### [TASK DIRECTIONS]
Look below for the line containing "ATOM 10 C CA" and the line containing "ATOM 26 C CA"; repeat exactly those two lines and all lines between them, and nothing else.

□ □ □

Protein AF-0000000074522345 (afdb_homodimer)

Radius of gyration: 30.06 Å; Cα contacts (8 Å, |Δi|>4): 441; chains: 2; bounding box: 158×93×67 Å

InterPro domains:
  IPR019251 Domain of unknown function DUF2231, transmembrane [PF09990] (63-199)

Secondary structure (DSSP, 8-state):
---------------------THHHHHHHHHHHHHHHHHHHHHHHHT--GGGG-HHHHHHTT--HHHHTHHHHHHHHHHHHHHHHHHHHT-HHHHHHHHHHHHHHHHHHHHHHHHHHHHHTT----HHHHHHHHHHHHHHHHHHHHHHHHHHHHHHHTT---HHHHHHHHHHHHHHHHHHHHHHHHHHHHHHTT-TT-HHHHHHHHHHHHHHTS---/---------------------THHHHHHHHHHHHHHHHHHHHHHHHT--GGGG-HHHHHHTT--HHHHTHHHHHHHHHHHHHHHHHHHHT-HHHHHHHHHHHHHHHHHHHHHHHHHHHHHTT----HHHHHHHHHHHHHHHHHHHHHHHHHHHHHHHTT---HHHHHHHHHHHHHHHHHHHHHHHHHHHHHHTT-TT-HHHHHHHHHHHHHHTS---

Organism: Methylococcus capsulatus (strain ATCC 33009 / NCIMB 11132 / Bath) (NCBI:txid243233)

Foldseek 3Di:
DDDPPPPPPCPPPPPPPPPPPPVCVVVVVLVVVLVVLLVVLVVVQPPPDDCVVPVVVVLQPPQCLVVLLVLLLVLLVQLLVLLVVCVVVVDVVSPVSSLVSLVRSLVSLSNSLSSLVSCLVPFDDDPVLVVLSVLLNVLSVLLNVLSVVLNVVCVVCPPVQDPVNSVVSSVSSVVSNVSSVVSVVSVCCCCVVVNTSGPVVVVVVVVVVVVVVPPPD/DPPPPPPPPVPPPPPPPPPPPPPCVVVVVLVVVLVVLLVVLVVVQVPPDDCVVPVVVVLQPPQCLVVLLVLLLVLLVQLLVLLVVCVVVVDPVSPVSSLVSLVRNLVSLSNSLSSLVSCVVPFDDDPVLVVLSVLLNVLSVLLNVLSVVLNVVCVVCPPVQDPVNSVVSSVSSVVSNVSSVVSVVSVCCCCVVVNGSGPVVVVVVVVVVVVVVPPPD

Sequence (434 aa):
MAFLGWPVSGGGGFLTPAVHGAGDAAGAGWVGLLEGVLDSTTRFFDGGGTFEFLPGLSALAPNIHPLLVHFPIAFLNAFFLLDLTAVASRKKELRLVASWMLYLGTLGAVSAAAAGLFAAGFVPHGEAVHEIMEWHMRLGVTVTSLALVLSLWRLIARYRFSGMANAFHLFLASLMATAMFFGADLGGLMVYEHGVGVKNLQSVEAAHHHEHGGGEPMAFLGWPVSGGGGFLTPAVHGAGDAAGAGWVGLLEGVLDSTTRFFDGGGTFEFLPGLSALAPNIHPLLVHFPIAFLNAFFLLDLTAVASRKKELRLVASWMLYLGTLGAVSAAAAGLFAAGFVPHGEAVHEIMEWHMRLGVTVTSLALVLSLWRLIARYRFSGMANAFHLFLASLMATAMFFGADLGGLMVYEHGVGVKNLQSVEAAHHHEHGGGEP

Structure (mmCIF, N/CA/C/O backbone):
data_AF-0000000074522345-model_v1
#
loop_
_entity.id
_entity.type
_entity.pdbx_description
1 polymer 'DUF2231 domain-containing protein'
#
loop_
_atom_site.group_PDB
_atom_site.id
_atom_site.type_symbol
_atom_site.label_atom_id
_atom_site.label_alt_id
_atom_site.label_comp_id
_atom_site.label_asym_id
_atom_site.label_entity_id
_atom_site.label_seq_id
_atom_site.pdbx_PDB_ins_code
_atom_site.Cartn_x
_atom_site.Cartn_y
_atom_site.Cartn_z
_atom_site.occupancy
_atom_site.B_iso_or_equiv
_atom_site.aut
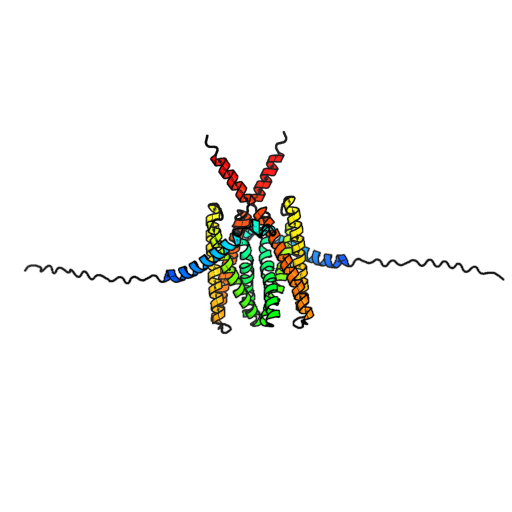h_seq_id
_atom_site.auth_comp_id
_atom_site.auth_asym_id
_atom_site.auth_atom_id
_atom_site.pdbx_PDB_model_num
ATOM 1 N N . MET A 1 1 ? 82.875 29.859 -28.234 1 25.38 1 MET A N 1
ATOM 2 C CA . MET A 1 1 ? 82.125 28.938 -29.062 1 25.38 1 MET A CA 1
ATOM 3 C C . MET A 1 1 ? 80.625 28.906 -28.656 1 25.38 1 MET A C 1
ATOM 5 O O . MET A 1 1 ? 80.312 28.578 -27.516 1 25.38 1 MET A O 1
ATOM 9 N N . ALA A 1 2 ? 79.812 29.844 -29.219 1 26.86 2 ALA A N 1
ATOM 10 C CA . ALA A 1 2 ? 78.5 30.438 -28.969 1 26.86 2 ALA A CA 1
ATOM 11 C C . ALA A 1 2 ? 77.438 29.391 -29.047 1 26.86 2 ALA A C 1
ATOM 13 O O . ALA A 1 2 ? 77.438 28.516 -29.922 1 26.86 2 ALA A O 1
ATOM 14 N N . PHE A 1 3 ? 76.75 29.125 -27.859 1 26.83 3 PHE A N 1
ATOM 15 C CA . PHE A 1 3 ? 75.688 28.281 -27.312 1 26.83 3 PHE A CA 1
ATOM 16 C C . PHE A 1 3 ? 74.438 28.453 -28.125 1 26.83 3 PHE A C 1
ATOM 18 O O . PHE A 1 3 ? 73.875 29.547 -28.219 1 26.83 3 PHE A O 1
ATOM 25 N N . LEU A 1 4 ? 74.312 27.75 -29.328 1 26.89 4 LEU A N 1
ATOM 26 C CA . LEU A 1 4 ? 73.25 27.625 -30.312 1 26.89 4 LEU A CA 1
ATOM 27 C C . LEU A 1 4 ? 71.938 27.312 -29.625 1 26.89 4 LEU A C 1
ATOM 29 O O . LEU A 1 4 ? 71.812 26.312 -28.906 1 26.89 4 LEU A O 1
ATOM 33 N N . GLY A 1 5 ? 71.188 28.297 -29.062 1 27.56 5 GLY A N 1
ATOM 34 C CA . GLY A 1 5 ? 69.875 28.406 -28.391 1 27.56 5 GLY A CA 1
ATOM 35 C C . GLY A 1 5 ? 68.75 27.797 -29.172 1 27.56 5 GLY A C 1
ATOM 36 O O . GLY A 1 5 ? 68.375 28.328 -30.219 1 27.56 5 GLY A O 1
ATOM 37 N N . TRP A 1 6 ? 68.812 26.422 -29.5 1 28.14 6 TRP A N 1
ATOM 38 C CA . TRP A 1 6 ? 67.812 25.781 -30.312 1 28.14 6 TRP A CA 1
ATOM 39 C C . TRP A 1 6 ? 66.375 26.047 -29.766 1 28.14 6 TRP A C 1
ATOM 41 O O . TRP A 1 6 ? 66.188 25.906 -28.562 1 28.14 6 TRP A O 1
ATOM 51 N N . PRO A 1 7 ? 65.562 26.938 -30.359 1 30.25 7 PRO A N 1
ATOM 52 C CA . PRO A 1 7 ? 64.25 27.312 -29.906 1 30.25 7 PRO A CA 1
ATOM 53 C C . PRO A 1 7 ? 63.25 26.141 -29.922 1 30.25 7 PRO A C 1
ATOM 55 O O . PRO A 1 7 ? 63.25 25.359 -30.875 1 30.25 7 PRO A O 1
ATOM 58 N N . VAL A 1 8 ? 63.094 25.328 -28.906 1 27.78 8 VAL A N 1
ATOM 59 C CA . VAL A 1 8 ? 62.25 24.141 -28.781 1 27.78 8 VAL A CA 1
ATOM 60 C C . VAL A 1 8 ? 60.781 24.547 -28.984 1 27.78 8 VAL A C 1
ATOM 62 O O . VAL A 1 8 ? 60.219 25.297 -28.188 1 27.78 8 VAL A O 1
ATOM 65 N N . SER A 1 9 ? 60.344 25.062 -30.125 1 26.45 9 SER A N 1
ATOM 66 C CA . SER A 1 9 ? 58.969 25.547 -30.312 1 26.45 9 SER A CA 1
ATOM 67 C C . SER A 1 9 ? 57.969 24.391 -30.25 1 26.45 9 SER A C 1
ATOM 69 O O . SER A 1 9 ? 56.812 24.547 -30.641 1 26.45 9 SER A O 1
ATOM 71 N N . GLY A 1 10 ? 58.219 23.156 -29.797 1 26.78 10 GLY A N 1
ATOM 72 C CA . GLY A 1 10 ? 57.312 22.109 -30.266 1 26.78 10 GLY A CA 1
ATOM 73 C C . GLY A 1 10 ? 55.906 22.266 -29.75 1 26.78 10 GLY A C 1
ATOM 74 O O . GLY A 1 10 ? 55.656 22.141 -28.547 1 26.78 10 GLY A O 1
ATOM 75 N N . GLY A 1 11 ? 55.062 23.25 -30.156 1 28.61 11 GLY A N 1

□ □ □

### [EXERCISE RESPONSE]
ATOM 10 C CA . ALA A 1 2 ? 78.5 30.438 -28.969 1 26.86 2 ALA A CA 1
ATOM 11 C C . ALA A 1 2 ? 77.438 29.391 -29.047 1 26.86 2 ALA A C 1
ATOM 13 O O . ALA A 1 2 ? 77.438 28.516 -29.922 1 26.86 2 ALA A O 1
ATOM 14 N N . PHE A 1 3 ? 76.75 29.125 -27.859 1 26.83 3 PHE A N 1
ATOM 15 C CA . PHE A 1 3 ? 75.688 28.281 -27.312 1 26.83 3 PHE A CA 1
ATOM 16 C C . PHE A 1 3 ? 74.438 28.453 -28.125 1 26.83 3 PHE A C 1
ATOM 18 O O . PHE A 1 3 ? 73.875 29.547 -28.219 1 26.83 3 PHE A O 1
ATOM 25 N N . LEU A 1 4 ? 74.312 27.75 -29.328 1 26.89 4 LEU A N 1
ATOM 26 C CA . LEU A 1 4 ? 73.25 27.625 -30.312 1 26.89 4 LEU A CA 1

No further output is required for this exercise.